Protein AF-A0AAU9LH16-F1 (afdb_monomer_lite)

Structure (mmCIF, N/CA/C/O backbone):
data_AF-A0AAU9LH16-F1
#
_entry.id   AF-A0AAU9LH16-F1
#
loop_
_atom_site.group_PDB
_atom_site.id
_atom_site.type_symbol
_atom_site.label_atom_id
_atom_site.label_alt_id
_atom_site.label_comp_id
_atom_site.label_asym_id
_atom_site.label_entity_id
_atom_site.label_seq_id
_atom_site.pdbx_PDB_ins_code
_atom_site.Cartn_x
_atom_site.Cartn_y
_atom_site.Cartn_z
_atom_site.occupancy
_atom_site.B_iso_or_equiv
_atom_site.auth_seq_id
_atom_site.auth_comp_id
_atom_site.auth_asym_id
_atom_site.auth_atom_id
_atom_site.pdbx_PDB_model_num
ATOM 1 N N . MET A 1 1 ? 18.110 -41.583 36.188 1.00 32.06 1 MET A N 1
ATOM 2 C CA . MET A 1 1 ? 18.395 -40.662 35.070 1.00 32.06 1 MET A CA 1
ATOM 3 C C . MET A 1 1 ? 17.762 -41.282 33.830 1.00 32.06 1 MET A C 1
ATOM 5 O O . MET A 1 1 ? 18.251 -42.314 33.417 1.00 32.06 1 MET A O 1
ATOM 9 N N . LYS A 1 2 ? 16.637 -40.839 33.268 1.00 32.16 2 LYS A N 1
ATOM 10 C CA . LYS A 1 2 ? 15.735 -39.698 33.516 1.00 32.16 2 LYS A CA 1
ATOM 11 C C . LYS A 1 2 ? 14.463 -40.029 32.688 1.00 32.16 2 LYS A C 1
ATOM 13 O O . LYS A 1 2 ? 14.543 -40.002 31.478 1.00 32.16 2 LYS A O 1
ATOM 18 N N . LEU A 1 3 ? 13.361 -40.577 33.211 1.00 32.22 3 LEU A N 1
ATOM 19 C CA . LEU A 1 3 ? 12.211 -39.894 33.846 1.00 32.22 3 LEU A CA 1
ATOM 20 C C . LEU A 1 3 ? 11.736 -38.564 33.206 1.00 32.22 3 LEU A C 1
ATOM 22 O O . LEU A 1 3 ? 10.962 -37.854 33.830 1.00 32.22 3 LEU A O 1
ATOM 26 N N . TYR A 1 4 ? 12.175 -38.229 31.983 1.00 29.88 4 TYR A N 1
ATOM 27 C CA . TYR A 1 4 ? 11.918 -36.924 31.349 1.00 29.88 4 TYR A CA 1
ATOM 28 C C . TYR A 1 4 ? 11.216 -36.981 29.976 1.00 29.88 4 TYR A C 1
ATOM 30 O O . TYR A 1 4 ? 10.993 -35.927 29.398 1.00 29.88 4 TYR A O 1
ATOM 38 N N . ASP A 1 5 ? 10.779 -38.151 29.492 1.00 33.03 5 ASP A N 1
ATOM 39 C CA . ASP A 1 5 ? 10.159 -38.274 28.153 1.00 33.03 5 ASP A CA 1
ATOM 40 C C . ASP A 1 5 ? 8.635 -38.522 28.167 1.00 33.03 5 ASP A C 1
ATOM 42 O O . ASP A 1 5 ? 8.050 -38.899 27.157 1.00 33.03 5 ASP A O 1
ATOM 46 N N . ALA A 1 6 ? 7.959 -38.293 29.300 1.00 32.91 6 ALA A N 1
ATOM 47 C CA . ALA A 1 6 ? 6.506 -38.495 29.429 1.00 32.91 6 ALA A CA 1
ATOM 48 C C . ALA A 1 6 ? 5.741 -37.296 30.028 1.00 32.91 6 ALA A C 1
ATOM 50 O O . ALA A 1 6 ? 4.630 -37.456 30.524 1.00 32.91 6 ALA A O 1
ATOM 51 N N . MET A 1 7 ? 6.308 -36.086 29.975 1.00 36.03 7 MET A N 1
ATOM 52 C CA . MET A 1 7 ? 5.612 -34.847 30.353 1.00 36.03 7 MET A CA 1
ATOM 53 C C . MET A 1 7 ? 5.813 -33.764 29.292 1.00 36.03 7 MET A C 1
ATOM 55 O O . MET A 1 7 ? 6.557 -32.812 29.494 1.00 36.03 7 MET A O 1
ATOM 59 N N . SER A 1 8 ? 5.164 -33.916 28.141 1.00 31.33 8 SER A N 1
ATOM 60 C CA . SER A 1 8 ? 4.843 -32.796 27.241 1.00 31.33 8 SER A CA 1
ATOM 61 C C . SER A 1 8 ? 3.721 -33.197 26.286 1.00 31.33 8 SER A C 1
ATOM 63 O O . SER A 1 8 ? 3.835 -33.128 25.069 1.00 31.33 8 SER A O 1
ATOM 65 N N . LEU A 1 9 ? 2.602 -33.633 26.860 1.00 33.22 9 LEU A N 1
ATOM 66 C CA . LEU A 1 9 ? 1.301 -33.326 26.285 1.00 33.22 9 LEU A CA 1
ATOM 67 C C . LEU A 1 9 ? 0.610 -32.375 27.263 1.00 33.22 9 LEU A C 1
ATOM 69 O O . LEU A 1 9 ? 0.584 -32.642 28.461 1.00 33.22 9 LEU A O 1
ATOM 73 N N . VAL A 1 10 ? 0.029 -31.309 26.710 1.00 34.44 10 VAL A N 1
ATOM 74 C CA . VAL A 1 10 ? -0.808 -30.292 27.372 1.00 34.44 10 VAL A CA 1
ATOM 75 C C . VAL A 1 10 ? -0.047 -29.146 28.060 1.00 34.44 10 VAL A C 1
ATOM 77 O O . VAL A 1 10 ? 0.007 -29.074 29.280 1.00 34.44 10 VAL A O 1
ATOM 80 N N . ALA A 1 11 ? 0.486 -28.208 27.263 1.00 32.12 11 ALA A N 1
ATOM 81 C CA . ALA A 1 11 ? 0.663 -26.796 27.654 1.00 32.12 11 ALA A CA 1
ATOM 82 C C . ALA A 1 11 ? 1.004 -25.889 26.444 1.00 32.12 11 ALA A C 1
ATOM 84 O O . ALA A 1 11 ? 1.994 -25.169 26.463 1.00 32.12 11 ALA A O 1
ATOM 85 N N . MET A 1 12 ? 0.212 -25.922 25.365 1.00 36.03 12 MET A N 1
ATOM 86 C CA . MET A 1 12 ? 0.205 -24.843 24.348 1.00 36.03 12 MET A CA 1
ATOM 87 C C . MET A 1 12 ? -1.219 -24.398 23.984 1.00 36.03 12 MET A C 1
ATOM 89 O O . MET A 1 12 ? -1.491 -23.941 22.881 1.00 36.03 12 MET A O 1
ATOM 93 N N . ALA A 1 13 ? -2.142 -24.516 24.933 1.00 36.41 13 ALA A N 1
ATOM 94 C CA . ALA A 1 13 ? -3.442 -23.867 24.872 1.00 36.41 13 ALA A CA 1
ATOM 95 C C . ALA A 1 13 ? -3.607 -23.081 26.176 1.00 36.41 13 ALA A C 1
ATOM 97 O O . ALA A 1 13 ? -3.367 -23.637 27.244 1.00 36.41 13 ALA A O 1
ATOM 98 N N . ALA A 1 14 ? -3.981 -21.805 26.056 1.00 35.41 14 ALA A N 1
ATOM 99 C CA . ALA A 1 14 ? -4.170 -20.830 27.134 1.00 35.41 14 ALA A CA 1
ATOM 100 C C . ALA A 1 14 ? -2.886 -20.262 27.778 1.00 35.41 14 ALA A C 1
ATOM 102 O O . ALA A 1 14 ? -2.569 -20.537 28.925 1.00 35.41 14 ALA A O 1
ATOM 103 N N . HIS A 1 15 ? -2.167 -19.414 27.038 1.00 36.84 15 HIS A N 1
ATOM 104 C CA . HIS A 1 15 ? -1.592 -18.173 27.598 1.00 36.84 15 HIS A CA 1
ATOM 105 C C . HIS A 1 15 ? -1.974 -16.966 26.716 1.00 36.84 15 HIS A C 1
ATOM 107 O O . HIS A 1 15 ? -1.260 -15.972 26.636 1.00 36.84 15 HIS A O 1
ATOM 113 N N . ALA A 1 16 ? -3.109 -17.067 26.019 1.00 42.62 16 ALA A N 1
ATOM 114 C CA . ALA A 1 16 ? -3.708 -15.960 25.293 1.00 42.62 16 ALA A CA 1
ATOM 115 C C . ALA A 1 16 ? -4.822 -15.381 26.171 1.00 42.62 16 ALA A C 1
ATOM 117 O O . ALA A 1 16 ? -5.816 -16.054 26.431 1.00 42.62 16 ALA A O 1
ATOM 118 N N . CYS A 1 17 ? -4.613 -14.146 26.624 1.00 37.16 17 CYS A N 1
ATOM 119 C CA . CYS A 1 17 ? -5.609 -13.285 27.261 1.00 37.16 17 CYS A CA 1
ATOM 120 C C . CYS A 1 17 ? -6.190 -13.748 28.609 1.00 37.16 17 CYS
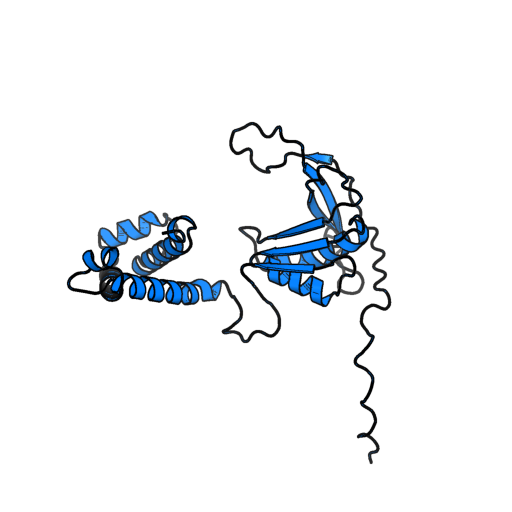 A C 1
ATOM 122 O O . CYS A 1 17 ? -7.398 -13.662 28.809 1.00 37.16 17 CYS A O 1
ATOM 124 N N . ASP A 1 18 ? -5.348 -14.066 29.594 1.00 32.62 18 ASP A N 1
ATOM 125 C CA . ASP A 1 18 ? -5.696 -13.636 30.955 1.00 32.62 18 ASP A CA 1
ATOM 126 C C . ASP A 1 18 ? -5.370 -12.144 31.045 1.00 32.62 18 ASP A C 1
ATOM 128 O O . ASP A 1 18 ? -4.223 -11.750 31.238 1.00 32.62 18 ASP A O 1
ATOM 132 N N . GLY A 1 19 ? -6.389 -11.327 30.761 1.00 38.81 19 GLY A N 1
ATOM 133 C CA . GLY A 1 19 ? -6.456 -9.890 31.013 1.00 38.81 19 GLY A CA 1
ATOM 134 C C . GLY A 1 19 ? -5.137 -9.127 30.915 1.00 38.81 19 GLY A C 1
ATOM 135 O O . GLY A 1 19 ? -4.564 -8.748 31.937 1.00 38.81 19 GLY A O 1
ATOM 136 N N . LEU A 1 20 ? -4.745 -8.737 29.699 1.00 38.44 20 LEU A N 1
ATOM 137 C CA . LEU A 1 20 ? -4.099 -7.434 29.565 1.00 38.44 20 LEU A CA 1
ATOM 138 C C . LEU A 1 20 ? -5.158 -6.379 29.919 1.00 38.44 20 LEU A C 1
ATOM 140 O O . LEU A 1 20 ? -5.770 -5.775 29.047 1.00 38.44 20 LEU A O 1
ATOM 144 N N . ASN A 1 21 ? -5.397 -6.180 31.219 1.00 35.53 21 ASN A N 1
ATOM 145 C CA . ASN A 1 21 ? -6.010 -4.970 31.748 1.00 35.53 21 ASN A CA 1
ATOM 146 C C . ASN A 1 21 ? -4.993 -3.841 31.541 1.00 35.53 21 ASN A C 1
ATOM 148 O O . ASN A 1 21 ? -4.380 -3.345 32.487 1.00 35.53 21 ASN A O 1
ATOM 152 N N . PHE A 1 22 ? -4.785 -3.438 30.288 1.00 40.66 22 PHE A N 1
ATOM 153 C CA . PHE A 1 22 ? -4.264 -2.115 30.002 1.00 40.66 22 PHE A CA 1
ATOM 154 C C . PHE A 1 22 ? -5.379 -1.134 30.351 1.00 40.66 22 PHE A C 1
ATOM 156 O O . PHE A 1 22 ? -6.087 -0.649 29.481 1.00 40.66 22 PHE A O 1
ATOM 163 N N . SER A 1 23 ? -5.558 -0.831 31.639 1.00 39.44 23 SER A N 1
ATOM 164 C CA . SER A 1 23 ? -6.288 0.374 32.028 1.00 39.44 23 SER A CA 1
ATOM 165 C C . SER A 1 23 ? -5.360 1.567 31.801 1.00 39.44 23 SER A C 1
ATOM 167 O O . SER A 1 23 ? -4.869 2.192 32.744 1.00 39.44 23 SER A O 1
ATOM 169 N N . PHE A 1 24 ? -5.042 1.846 30.541 1.00 49.28 24 PHE A N 1
ATOM 170 C CA . PHE A 1 24 ? -4.641 3.192 30.188 1.00 49.28 24 PHE A CA 1
ATOM 171 C C . PHE A 1 24 ? -5.939 3.956 29.996 1.00 49.28 24 PHE A C 1
ATOM 173 O O . PHE A 1 24 ? -6.806 3.517 29.247 1.00 49.28 24 PHE A O 1
ATOM 180 N N . GLN A 1 25 ? -6.105 5.063 30.714 1.00 51.94 25 GLN A N 1
ATOM 181 C CA . GLN A 1 25 ? -7.219 5.969 30.477 1.00 51.94 25 GLN A CA 1
ATOM 182 C C . GLN A 1 25 ? -6.905 6.706 29.178 1.00 51.94 25 GLN A C 1
ATOM 184 O O . GLN A 1 25 ? -6.371 7.813 29.163 1.00 51.94 25 GLN A O 1
ATOM 189 N N . SER A 1 26 ? -7.099 5.986 28.083 1.00 61.31 26 SER A N 1
ATOM 190 C CA . SER A 1 26 ? -6.992 6.495 26.741 1.00 61.31 26 SER A CA 1
ATOM 191 C C . SER A 1 26 ? -7.992 7.655 26.661 1.00 61.31 26 SER A C 1
ATOM 193 O O . SER A 1 26 ? -9.119 7.542 27.142 1.00 61.31 26 SER A O 1
ATOM 195 N N . ASN A 1 27 ? -7.542 8.828 26.216 1.00 77.75 27 ASN A N 1
ATOM 196 C CA . ASN A 1 27 ? -8.348 10.047 26.286 1.00 77.75 27 ASN A CA 1
ATOM 197 C C . ASN A 1 27 ? -8.631 10.524 24.872 1.00 77.75 27 ASN A C 1
ATOM 199 O O . ASN A 1 27 ? -7.825 11.217 24.252 1.00 77.75 27 ASN A O 1
ATOM 203 N N . LEU A 1 28 ? -9.798 10.140 24.368 1.00 84.62 28 LEU A N 1
ATOM 204 C CA . LEU A 1 28 ? -10.378 10.785 23.205 1.00 84.62 28 LEU A CA 1
ATOM 205 C C . LEU A 1 28 ? -10.878 12.177 23.607 1.00 84.62 28 LEU A C 1
ATOM 207 O O . LEU A 1 28 ? -11.675 12.312 24.535 1.00 84.62 28 LEU A O 1
ATOM 211 N N . ASN A 1 29 ? -10.472 13.213 22.878 1.00 88.44 29 ASN A N 1
ATOM 212 C CA . ASN A 1 29 ? -10.891 14.596 23.143 1.00 88.44 29 ASN A CA 1
ATOM 213 C C . ASN A 1 29 ? -12.356 14.909 22.755 1.00 88.44 29 ASN A C 1
ATOM 215 O O . ASN A 1 29 ? -12.777 16.064 22.821 1.00 88.44 29 ASN A O 1
ATOM 219 N N . GLY A 1 30 ? -13.125 13.889 22.369 1.00 88.88 30 GLY A N 1
ATOM 220 C CA . GLY A 1 30 ? -14.485 14.007 21.857 1.00 88.88 30 GLY A CA 1
ATOM 221 C C . GLY A 1 30 ? -14.533 14.172 20.337 1.00 88.88 30 GLY A C 1
ATOM 222 O O . GLY A 1 30 ? -13.633 14.727 19.713 1.00 88.88 30 GLY A O 1
ATOM 223 N N . TRP A 1 31 ? -15.612 13.674 19.737 1.00 90.12 31 TRP A N 1
ATOM 224 C CA . TRP A 1 31 ? -15.844 13.789 18.300 1.00 90.12 31 TRP A CA 1
ATOM 225 C C . TRP A 1 31 ? -16.330 15.195 17.938 1.00 90.12 31 TRP A C 1
ATOM 227 O O . TRP A 1 31 ? -17.267 15.709 18.550 1.00 90.12 31 TRP A O 1
ATOM 237 N N . TYR A 1 32 ? -15.718 15.801 16.923 1.00 89.00 32 TYR A N 1
ATOM 238 C CA . TYR A 1 32 ? -16.130 17.081 16.350 1.00 89.00 32 TYR A CA 1
ATOM 239 C C . TYR A 1 32 ? -16.293 16.971 14.831 1.00 89.00 32 TYR A C 1
ATOM 241 O O . TYR A 1 32 ? -1
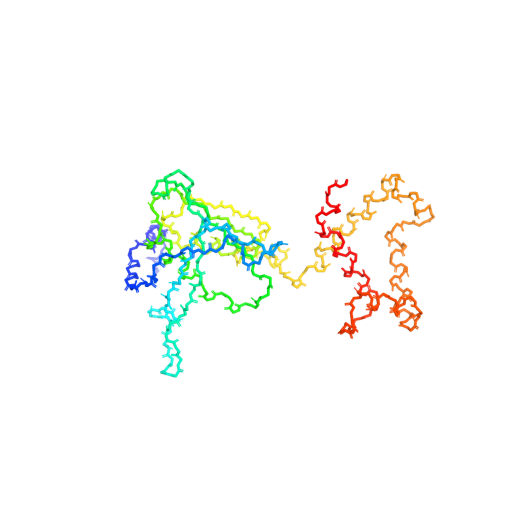5.594 16.202 14.172 1.00 89.00 32 TYR A O 1
ATOM 249 N N . SER A 1 33 ? -17.225 17.742 14.264 1.00 90.44 33 SER A N 1
ATOM 250 C CA . SER A 1 33 ? -17.457 17.751 12.814 1.00 90.44 33 SER A CA 1
ATOM 251 C C . SER A 1 33 ? -16.226 18.274 12.069 1.00 90.44 33 SER A C 1
ATOM 253 O O . SER A 1 33 ? -15.598 19.252 12.483 1.00 90.44 33 SER A O 1
ATOM 255 N N . CYS A 1 34 ? -15.875 17.621 10.964 1.00 82.75 34 CYS A N 1
ATOM 256 C CA . CYS A 1 34 ? -14.754 17.994 10.114 1.00 82.75 34 CYS A CA 1
ATOM 257 C C . CYS A 1 34 ? -15.067 17.713 8.634 1.00 82.75 34 CYS A C 1
ATOM 259 O O . CYS A 1 34 ? -15.974 16.940 8.330 1.00 82.75 34 CYS A O 1
ATOM 261 N N . PRO A 1 35 ? -14.333 18.324 7.687 1.00 79.94 35 PRO A N 1
ATOM 262 C CA . PRO A 1 35 ? -14.530 18.044 6.270 1.00 79.94 35 PRO A CA 1
ATOM 263 C C . PRO A 1 35 ? -14.209 16.589 5.919 1.00 79.94 35 PRO A C 1
ATOM 265 O O . PRO A 1 35 ? -13.191 16.031 6.363 1.00 79.94 35 PRO A O 1
ATOM 268 N N . ARG A 1 36 ? -15.026 15.997 5.043 1.00 74.31 36 ARG A N 1
ATOM 269 C CA . ARG A 1 36 ? -14.798 14.650 4.506 1.00 74.31 36 ARG A CA 1
ATOM 270 C C . ARG A 1 36 ? -13.413 14.516 3.881 1.00 74.31 36 ARG A C 1
ATOM 272 O O . ARG A 1 36 ? -12.635 13.634 4.246 1.00 74.31 36 ARG A O 1
ATOM 279 N N . TYR A 1 37 ? -13.065 15.457 3.008 1.00 70.00 37 TYR A N 1
ATOM 280 C CA . TYR A 1 37 ? -11.794 15.484 2.291 1.00 70.00 37 TYR A CA 1
ATOM 281 C C . TYR A 1 37 ? -10.786 16.404 2.980 1.00 70.00 37 TYR A C 1
ATOM 283 O O . TYR A 1 37 ? -11.096 17.545 3.309 1.00 70.00 37 TYR A O 1
ATOM 291 N N . THR A 1 38 ? -9.559 15.914 3.172 1.00 64.88 38 THR A N 1
ATOM 292 C CA . THR A 1 38 ? -8.445 16.698 3.740 1.00 64.88 38 THR A CA 1
ATOM 293 C C . THR A 1 38 ? -8.003 17.828 2.800 1.00 64.88 38 THR A C 1
ATOM 295 O O . THR A 1 38 ? -7.502 18.850 3.257 1.00 64.88 38 THR A O 1
ATOM 298 N N . VAL A 1 39 ? -8.230 17.668 1.491 1.00 55.56 39 VAL A N 1
ATOM 299 C CA . VAL A 1 39 ? -7.987 18.687 0.462 1.00 55.56 39 VAL A CA 1
ATOM 300 C C . VAL A 1 39 ? -9.255 18.843 -0.376 1.00 55.56 39 VAL A C 1
ATOM 302 O O . VAL A 1 39 ? -9.783 17.861 -0.897 1.00 55.56 39 VAL A O 1
ATOM 305 N N . ALA A 1 40 ? -9.755 20.072 -0.507 1.00 52.16 40 ALA A N 1
ATOM 306 C CA . ALA A 1 40 ? -10.912 20.369 -1.344 1.00 52.16 40 ALA A CA 1
ATOM 307 C C . ALA A 1 40 ? -10.531 20.195 -2.820 1.00 52.16 40 ALA A C 1
ATOM 309 O O . ALA A 1 40 ? -9.755 20.987 -3.350 1.00 52.16 40 ALA A O 1
ATOM 310 N N . ILE A 1 41 ? -11.093 19.194 -3.503 1.00 53.38 41 ILE A N 1
ATOM 311 C CA . ILE A 1 41 ? -10.782 18.947 -4.922 1.00 53.38 41 ILE A CA 1
ATOM 312 C C . ILE A 1 41 ? -11.259 20.116 -5.813 1.00 53.38 41 ILE A C 1
ATOM 314 O O . ILE A 1 41 ? -10.705 20.305 -6.886 1.00 53.38 41 ILE A O 1
ATOM 318 N N . ASN A 1 42 ? -12.198 20.962 -5.353 1.00 51.06 42 ASN A N 1
ATOM 319 C CA . ASN A 1 42 ? -12.712 22.125 -6.102 1.00 51.06 42 ASN A CA 1
ATOM 320 C C . ASN A 1 42 ? -13.049 23.360 -5.228 1.00 51.06 42 ASN A C 1
ATOM 322 O O . ASN A 1 42 ? -13.967 24.115 -5.538 1.00 51.06 42 ASN A O 1
ATOM 326 N N . GLY A 1 43 ? -12.345 23.579 -4.112 1.00 50.91 43 GLY A N 1
ATOM 327 C CA . GLY A 1 43 ? -12.499 24.809 -3.308 1.00 50.91 43 GLY A CA 1
ATOM 328 C C . GLY A 1 43 ? -13.811 24.962 -2.519 1.00 50.91 43 GLY A C 1
ATOM 329 O O . GLY A 1 43 ? -14.005 25.979 -1.866 1.00 50.91 43 GLY A O 1
ATOM 330 N N . THR A 1 44 ? -14.685 23.956 -2.529 1.00 50.62 44 THR A N 1
ATOM 331 C CA . THR A 1 44 ? -15.813 23.819 -1.597 1.00 50.62 44 THR A CA 1
ATOM 332 C C . THR A 1 44 ? -15.677 22.466 -0.908 1.00 50.62 44 THR A C 1
ATOM 334 O O . THR A 1 44 ? -15.761 21.419 -1.544 1.00 50.62 44 THR A O 1
ATOM 337 N N . SER A 1 45 ? -15.371 22.482 0.388 1.00 53.56 45 SER A N 1
ATOM 338 C CA . SER A 1 45 ? -15.305 21.287 1.240 1.00 53.56 45 SER A CA 1
ATOM 339 C C . SER A 1 45 ? -16.398 21.336 2.304 1.00 53.56 45 SER A C 1
ATOM 341 O O . SER A 1 45 ? -16.144 21.003 3.458 1.00 53.56 45 SER A O 1
ATOM 343 N N . ASP A 1 46 ? -17.594 21.778 1.914 1.00 53.22 46 ASP A N 1
ATOM 344 C CA . ASP A 1 46 ? -18.738 21.939 2.821 1.00 53.22 46 ASP A CA 1
ATOM 345 C C . ASP A 1 46 ? -19.437 20.602 3.142 1.00 53.22 46 ASP A C 1
ATOM 347 O O . ASP A 1 46 ? -20.463 20.581 3.820 1.00 53.22 46 ASP A O 1
ATOM 351 N N . ASP A 1 47 ? -18.888 19.471 2.679 1.00 63.09 47 ASP A N 1
ATOM 352 C CA . ASP A 1 47 ? -19.359 18.141 3.069 1.00 63.09 47 ASP A CA 1
ATOM 353 C C . ASP A 1 47 ? -18.788 17.788 4.454 1.00 63.09 47 ASP A C 1
ATOM 355 O O . ASP A 1 47 ? -17.682 17.254 4.601 1.00 63.09 47 ASP A O 1
ATOM 359 N N . HIS A 1 48 ? -19.534 18.198 5.481 1.00 66.25 48 HIS A N 1
ATOM 360 C CA . HIS A 1 48 ? -19.260 18.004 6.908 1.00 66.25 48 HIS A CA 1
ATOM 361 C C . HIS A 1 48 ? -19.823 16.676 7.449 1.00 66.25 48 HIS A C 1
ATOM 363 O O . HIS A 1 48 ? -20.247 16.596 8.602 1.00 66.25 48 HIS A O 1
ATOM 369 N N . ASP A 1 49 ? -19.854 15.628 6.625 1.00 82.50 49 ASP A N 1
ATOM 370 C CA . ASP A 1 49 ? -20.383 14.310 6.998 1.00 82.50 49 ASP A CA 1
ATOM 371 C C . ASP A 1 49 ? -19.367 13.418 7.742 1.00 82.50 49 ASP A C 1
ATOM 373 O O . ASP A 1 49 ? -19.674 12.275 8.089 1.00 82.50 49 ASP A O 1
ATOM 377 N N . ALA A 1 50 ? -18.168 13.941 8.015 1.00 85.31 50 ALA A N 1
ATOM 378 C CA . ALA A 1 50 ? -17.138 13.270 8.792 1.00 85.31 50 ALA A CA 1
ATOM 379 C C . ALA A 1 50 ? -17.025 13.835 10.215 1.00 85.31 50 ALA A C 1
ATOM 381 O O . ALA A 1 50 ? -17.239 15.020 10.486 1.00 85.31 50 ALA A O 1
ATOM 382 N N . GLU A 1 51 ? -16.609 12.963 11.126 1.00 88.62 51 GLU A N 1
ATOM 383 C CA . GLU A 1 51 ? -16.263 13.298 12.499 1.00 88.62 51 GLU A CA 1
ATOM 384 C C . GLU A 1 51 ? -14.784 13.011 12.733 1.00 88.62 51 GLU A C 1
---+---
[ACTION ITEM] Up to and including the line with "ATOM 22 O O", repeat the entries exactly, beginning at their first line.

[EXPECTED ANSWER]
Protein AF-A0AAU9LH16-F1 (afdb_monomer_lite)

Structure (mmCIF, N/CA/C/O backbone):
data_AF-A0AAU9LH16-F1
#
_entry.id   AF-A0AAU9LH16-F1
#
loop_
_atom_site.group_PDB
_atom_site.id
_atom_site.type_symbol
_atom_site.label_atom_id
_atom_site.label_alt_id
_atom_site.label_comp_id
_atom_site.label_asym_id
_atom_site.label_entity_id
_atom_site.label_seq_id
_atom_site.pdbx_PDB_ins_code
_atom_site.Cartn_x
_atom_site.Cartn_y
_atom_site.Cartn_z
_atom_site.occupancy
_atom_site.B_iso_or_equiv
_atom_site.auth_seq_id
_atom_site.auth_comp_id
_atom_site.auth_asym_id
_atom_site.auth_atom_id
_atom_site.pdbx_PDB_model_num
ATOM 1 N N . MET A 1 1 ? 18.110 -41.583 36.188 1.00 32.06 1 MET A N 1
ATOM 2 C CA . MET A 1 1 ? 18.395 -40.662 35.070 1.00 32.06 1 MET A CA 1
ATOM 3 C C . MET A 1 1 ? 17.762 -41.282 33.830 1.00 32.06 1 MET A C 1
ATOM 5 O O . MET A 1 1 ? 18.251 -42.314 33.417 1.00 32.06 1 MET A O 1
ATOM 9 N N . LYS A 1 2 ? 16.637 -40.839 33.268 1.00 32.16 2 LYS A N 1
ATOM 10 C CA . LYS A 1 2 ? 15.735 -39.698 33.516 1.00 32.16 2 LYS A CA 1
ATOM 11 C C . LYS A 1 2 ? 14.463 -40.029 32.688 1.00 32.16 2 LYS A C 1
ATOM 13 O O . LYS A 1 2 ? 14.543 -40.002 31.478 1.00 32.16 2 LYS A O 1
ATOM 18 N N . LEU A 1 3 ? 13.361 -40.577 33.211 1.00 32.22 3 LEU A N 1
ATOM 19 C CA . LEU A 1 3 ? 12.211 -39.894 33.846 1.00 32.22 3 LEU A CA 1
ATOM 20 C C . LEU A 1 3 ? 11.736 -38.564 33.206 1.00 32.22 3 LEU A C 1
ATOM 22 O O . LEU A 1 3 ? 10.962 -37.854 33.830 1.00 32.22 3 LEU A O 1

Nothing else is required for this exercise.